HCC’s first cross-disciplinary class enters Houston Art Car Parade

Apr 2, 2019


Ashley Hope, a Houston Community College (HCC) professor of studio art and art history is using cross-disciplinary teaching by having her classes enter the Houston Art Car Parade. Hope's art car cooperative class is a one-of-a-kind class that is offered only at HCC.
For the past six months, her classes have been working on designing their entries for the parade. The class is entering bicycles in the 2019 parade and an ambulance in 2020.
While Hope has been thinking of entering the parade for quite some time, her class was not a possibility until HCC’s West Houston Institute was built.
Providing the class with large spaces, technology and the tools they need to design their parade entries, the West Houston Institute is the first facility of its kind to integrate many critical components for innovation in a single space.
The building features a collaboratorium, makerspace, conference center, teaching innovation academy, learning commons, IDEAS (Innovation, Design, Entrepreneurship, Arts, Sciences) academy, and center for entrepreneurship.
Hope's class utilizes the makerspace, modeled after Rice University's Oshman Engineering Design Kitchen (OEDK), MIT's FabLab and Houston-based TXRX. The makerspace has 3D printing, electronics, laser cutting, CNC machining and metalworking.
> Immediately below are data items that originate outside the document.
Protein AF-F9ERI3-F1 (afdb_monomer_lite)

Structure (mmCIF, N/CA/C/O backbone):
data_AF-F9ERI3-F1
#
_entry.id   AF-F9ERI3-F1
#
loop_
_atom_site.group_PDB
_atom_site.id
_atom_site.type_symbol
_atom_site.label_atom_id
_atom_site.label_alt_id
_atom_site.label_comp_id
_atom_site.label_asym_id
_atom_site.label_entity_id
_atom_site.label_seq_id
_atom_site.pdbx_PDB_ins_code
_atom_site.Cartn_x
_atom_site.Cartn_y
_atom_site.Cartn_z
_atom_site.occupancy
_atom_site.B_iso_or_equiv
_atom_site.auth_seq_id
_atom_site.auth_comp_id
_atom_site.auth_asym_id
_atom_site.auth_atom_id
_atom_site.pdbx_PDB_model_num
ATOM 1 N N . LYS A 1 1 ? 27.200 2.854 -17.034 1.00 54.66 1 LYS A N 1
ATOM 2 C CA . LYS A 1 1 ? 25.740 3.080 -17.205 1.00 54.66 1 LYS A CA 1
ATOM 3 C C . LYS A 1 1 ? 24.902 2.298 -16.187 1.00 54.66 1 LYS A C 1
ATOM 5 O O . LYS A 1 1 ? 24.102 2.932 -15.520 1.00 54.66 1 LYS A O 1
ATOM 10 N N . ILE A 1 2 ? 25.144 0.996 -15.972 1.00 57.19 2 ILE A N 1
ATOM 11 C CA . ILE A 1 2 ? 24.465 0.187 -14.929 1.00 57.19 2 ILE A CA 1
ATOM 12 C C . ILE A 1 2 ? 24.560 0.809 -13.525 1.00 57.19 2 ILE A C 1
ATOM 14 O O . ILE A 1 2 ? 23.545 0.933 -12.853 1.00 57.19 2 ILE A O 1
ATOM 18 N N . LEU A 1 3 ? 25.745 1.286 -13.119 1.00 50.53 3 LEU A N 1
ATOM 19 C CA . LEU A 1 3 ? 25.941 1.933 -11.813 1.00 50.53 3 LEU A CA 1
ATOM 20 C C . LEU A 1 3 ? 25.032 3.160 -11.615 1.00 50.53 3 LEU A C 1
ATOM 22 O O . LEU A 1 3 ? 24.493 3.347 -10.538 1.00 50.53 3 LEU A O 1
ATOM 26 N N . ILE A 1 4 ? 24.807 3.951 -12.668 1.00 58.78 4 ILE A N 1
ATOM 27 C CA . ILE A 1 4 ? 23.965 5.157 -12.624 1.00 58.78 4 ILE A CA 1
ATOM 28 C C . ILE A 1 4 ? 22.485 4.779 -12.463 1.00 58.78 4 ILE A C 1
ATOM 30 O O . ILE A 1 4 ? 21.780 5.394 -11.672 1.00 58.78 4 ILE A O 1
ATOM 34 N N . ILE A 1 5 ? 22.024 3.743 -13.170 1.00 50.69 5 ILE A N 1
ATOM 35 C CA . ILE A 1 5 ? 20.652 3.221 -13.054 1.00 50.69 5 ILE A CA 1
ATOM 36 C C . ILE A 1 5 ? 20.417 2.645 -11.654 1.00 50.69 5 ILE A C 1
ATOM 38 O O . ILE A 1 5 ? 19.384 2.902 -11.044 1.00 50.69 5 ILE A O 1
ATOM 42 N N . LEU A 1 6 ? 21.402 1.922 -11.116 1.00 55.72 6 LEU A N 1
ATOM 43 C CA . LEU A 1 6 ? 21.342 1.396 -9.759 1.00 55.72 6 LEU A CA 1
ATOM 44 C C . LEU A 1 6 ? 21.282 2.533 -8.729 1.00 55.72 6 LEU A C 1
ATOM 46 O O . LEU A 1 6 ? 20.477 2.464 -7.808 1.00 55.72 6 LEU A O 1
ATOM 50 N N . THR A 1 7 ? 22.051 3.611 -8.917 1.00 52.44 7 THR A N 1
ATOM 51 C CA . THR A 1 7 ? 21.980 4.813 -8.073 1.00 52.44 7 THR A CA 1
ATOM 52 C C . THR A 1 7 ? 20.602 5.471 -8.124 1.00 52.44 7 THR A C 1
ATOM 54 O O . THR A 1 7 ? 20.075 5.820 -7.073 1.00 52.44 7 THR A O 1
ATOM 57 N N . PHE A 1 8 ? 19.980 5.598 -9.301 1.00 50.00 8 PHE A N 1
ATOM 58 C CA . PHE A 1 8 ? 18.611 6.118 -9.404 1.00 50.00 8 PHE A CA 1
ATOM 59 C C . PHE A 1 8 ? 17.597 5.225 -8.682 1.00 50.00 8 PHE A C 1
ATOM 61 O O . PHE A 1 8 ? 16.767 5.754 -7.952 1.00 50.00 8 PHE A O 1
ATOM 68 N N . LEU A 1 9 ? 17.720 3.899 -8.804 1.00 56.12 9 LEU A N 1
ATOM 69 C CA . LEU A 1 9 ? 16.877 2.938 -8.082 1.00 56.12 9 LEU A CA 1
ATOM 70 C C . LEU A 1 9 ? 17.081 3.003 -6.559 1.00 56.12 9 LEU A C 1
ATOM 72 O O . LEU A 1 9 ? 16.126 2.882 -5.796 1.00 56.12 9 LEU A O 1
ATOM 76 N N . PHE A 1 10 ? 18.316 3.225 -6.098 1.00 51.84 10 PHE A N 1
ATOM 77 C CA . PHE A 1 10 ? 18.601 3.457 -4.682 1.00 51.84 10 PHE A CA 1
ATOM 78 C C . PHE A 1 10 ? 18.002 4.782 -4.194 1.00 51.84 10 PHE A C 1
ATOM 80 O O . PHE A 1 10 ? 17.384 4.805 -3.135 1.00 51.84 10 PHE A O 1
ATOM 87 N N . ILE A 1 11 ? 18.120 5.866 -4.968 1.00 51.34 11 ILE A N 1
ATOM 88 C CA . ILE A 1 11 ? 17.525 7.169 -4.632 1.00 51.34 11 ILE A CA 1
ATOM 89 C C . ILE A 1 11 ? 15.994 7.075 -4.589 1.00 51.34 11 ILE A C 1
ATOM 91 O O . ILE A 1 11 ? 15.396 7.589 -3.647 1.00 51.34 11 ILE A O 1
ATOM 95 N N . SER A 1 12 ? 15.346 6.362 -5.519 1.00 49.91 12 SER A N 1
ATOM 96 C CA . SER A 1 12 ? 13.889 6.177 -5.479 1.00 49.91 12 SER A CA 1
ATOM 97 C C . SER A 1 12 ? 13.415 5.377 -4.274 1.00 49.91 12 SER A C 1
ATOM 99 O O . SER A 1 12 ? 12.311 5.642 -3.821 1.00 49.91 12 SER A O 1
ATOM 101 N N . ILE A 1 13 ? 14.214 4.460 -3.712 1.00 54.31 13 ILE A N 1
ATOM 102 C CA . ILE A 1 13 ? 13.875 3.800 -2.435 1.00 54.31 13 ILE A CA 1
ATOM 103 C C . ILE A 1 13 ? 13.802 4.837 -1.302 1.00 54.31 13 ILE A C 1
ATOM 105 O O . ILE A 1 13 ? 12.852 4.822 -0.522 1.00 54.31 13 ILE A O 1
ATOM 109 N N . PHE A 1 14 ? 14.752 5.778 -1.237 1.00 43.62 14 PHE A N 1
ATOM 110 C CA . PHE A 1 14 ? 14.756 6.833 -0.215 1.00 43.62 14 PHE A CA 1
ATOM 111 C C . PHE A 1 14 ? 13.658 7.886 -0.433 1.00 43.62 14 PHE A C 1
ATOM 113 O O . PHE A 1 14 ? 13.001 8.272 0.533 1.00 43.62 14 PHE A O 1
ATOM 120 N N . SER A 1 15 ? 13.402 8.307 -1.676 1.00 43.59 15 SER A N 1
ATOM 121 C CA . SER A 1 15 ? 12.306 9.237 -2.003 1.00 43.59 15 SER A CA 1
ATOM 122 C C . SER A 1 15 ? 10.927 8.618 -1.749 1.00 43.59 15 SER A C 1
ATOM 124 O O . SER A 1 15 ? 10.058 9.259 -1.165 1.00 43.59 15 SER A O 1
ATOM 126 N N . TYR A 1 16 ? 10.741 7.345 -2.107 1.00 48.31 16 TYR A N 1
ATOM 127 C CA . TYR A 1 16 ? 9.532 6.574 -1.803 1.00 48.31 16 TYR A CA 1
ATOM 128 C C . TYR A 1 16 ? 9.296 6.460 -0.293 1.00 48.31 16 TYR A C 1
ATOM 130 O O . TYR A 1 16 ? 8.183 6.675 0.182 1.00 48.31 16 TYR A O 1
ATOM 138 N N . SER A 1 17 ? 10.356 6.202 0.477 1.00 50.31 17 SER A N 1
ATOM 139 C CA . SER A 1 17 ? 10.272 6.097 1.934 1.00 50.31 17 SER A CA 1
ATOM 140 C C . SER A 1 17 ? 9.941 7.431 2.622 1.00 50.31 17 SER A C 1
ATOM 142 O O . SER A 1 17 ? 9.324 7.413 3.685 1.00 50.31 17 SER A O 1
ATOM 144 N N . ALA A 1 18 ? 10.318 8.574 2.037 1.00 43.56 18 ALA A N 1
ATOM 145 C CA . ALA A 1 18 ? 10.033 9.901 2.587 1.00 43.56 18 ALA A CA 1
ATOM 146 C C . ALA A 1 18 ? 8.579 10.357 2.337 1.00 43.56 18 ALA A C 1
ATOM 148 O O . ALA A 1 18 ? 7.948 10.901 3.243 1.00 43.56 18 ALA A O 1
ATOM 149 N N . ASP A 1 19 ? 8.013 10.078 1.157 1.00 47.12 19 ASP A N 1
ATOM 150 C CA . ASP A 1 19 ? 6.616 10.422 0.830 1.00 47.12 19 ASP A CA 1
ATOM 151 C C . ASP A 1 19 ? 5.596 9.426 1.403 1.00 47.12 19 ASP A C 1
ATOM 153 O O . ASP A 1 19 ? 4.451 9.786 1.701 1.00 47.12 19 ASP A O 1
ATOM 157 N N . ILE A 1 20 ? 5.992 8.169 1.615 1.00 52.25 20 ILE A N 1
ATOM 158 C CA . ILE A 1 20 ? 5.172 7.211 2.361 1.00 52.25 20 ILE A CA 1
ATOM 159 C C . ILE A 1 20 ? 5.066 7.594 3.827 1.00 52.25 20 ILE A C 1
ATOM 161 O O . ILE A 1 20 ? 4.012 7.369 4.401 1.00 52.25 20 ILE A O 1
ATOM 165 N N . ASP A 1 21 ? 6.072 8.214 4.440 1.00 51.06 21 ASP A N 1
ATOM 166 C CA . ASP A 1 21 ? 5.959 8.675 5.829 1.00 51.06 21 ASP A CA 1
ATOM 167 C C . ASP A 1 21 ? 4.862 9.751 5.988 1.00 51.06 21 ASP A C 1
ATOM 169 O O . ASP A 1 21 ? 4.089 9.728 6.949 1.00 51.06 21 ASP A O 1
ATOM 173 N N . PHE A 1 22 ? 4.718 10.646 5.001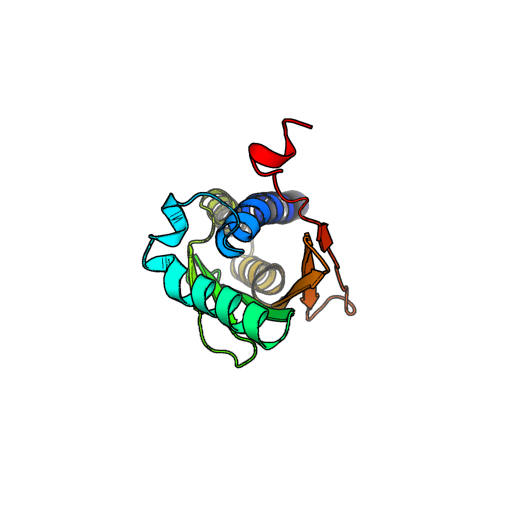 1.00 45.03 22 PHE A N 1
ATOM 174 C CA . PHE A 1 22 ? 3.629 11.627 4.948 1.00 45.03 22 PHE A CA 1
ATOM 175 C C . PHE A 1 22 ? 2.272 10.964 4.680 1.00 45.03 22 PHE A C 1
ATOM 177 O O . PHE A 1 22 ? 1.314 11.196 5.419 1.00 45.03 22 PHE A O 1
ATOM 184 N N . ASN A 1 23 ? 2.195 10.072 3.689 1.00 52.06 23 ASN A N 1
ATOM 185 C CA . ASN A 1 23 ? 0.953 9.370 3.386 1.00 52.06 23 ASN A CA 1
ATOM 186 C C . ASN A 1 23 ? 0.555 8.402 4.511 1.00 52.06 23 ASN A C 1
ATOM 188 O O . ASN A 1 23 ? -0.624 8.281 4.781 1.00 52.06 23 ASN A O 1
ATOM 192 N N . ILE A 1 24 ? 1.475 7.761 5.235 1.00 52.78 24 ILE A N 1
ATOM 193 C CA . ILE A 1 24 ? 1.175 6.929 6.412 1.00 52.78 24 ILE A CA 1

“My STEAM (Science, Tech, Engineering, Art, Math) team is the first class to participate in makerspace and has used every corner,” says Hope.
“Being the first regular class in the new makerspace, the art car team was the primary voice in assisting its development,” says Seth Moody, a student in Hope’s class. “I felt grateful to be seen fit for preparing the space for future students.”
 Everyone is equal in a class that is "student-led, not professor-led," says Hope, adding that in the class, she "is a peer guiding them through the project. There is a magical camaraderie in each class because of the intimate group of five to six students."
“My introduction to the Houston Art Car Parade came from my classmate, Ricardo Rivera, in April 2018,” says Moody. “I was determined to attend the next year, but I could not have foreseen having the honor to be in the parade.”
While there was plenty of excitement surrounding the class, the uncertainty of a guaranteed space and timeline left the other departments hesitant to join.
"It was hard to get everyone together," says Hope. "Lots of people wanted to do it; I got some people because they overheard me talking, but it took time to convince everyone that it was actually going to happen."
Once Hope convinced everyone the class was happening, the STEAM team gained another partner whose contribution will be featured in the 2019 parade. The bicycles were provided by Free Wheels Houston, an organization that donates bikes to refugees and others who need a way to work and, or school.
“My most profound experience came upon lifting the ‘Ferris Wheel’ onto the bike,” says Moody. “After weeks of effort, I saw the art bike as it was designed and thought, ‘Wow! This is my bike!’”
Coleman College for Health Sciences gave Hope the ambulance, but it needed some work. That is when the automotive department stepped in to make the ambulance parade-ready.
"This is the first time our departments have worked together on a project," says Richard Hakemack, faculty program director of automotive technology. "The experience of preparing the ambulance for an art car was different from the instructors' perspective. They really dug into the project, and their classes were able to see the non-running ambulance come back to life.”
In addition, extra electrical and accessories on the ambulance were not typical of what is typically used in the program; which Hakemack says made it an interesting learning experience for the students. It also allowed the instructors to cover additional electrical activities outside the normal curriculum and garner student interest in that area of repair.
While an ambulance and a bike have their differences, the parade accepts anything on wheels, such as unicycles, lawnmowers, cars and go-carts.
Although this is HCC’s first year participating in the parade, the event started in 1988 with a 40-car parade seen by 2,000 people. Today, the parade is a three-day celebration with more than 250 vehicles from 23 states, Canada and Mexico. The audience has also grown in numbers to more than 250,000 attendees.
Schools started entering the parade after Rebecca Bass and Edison Middle School entered, winning major awards in 1990.
"The number of school entries increases each year," says Kat Mims, The Orange Show Foundation. Its Center for Visionary Arts has been the producer of The Houston Art Car Parade for 25 years.
"Last year we had 24 school entries, says Mims. “So far, this year we have 18 entries. I expect the number of school entries to double by the end of the deadline.”
While Hope and her students have not come up with a design for the ambulance yet, she does have two of her own requirements.
"The ambulance has to be well designed, by not looking thrown together, but appearing almost Hollywood like," says Hope.
The second requirement is to celebrate HCC. The class will use symbols and emblems to represent the different parts that make HCC whole and complete the art piece.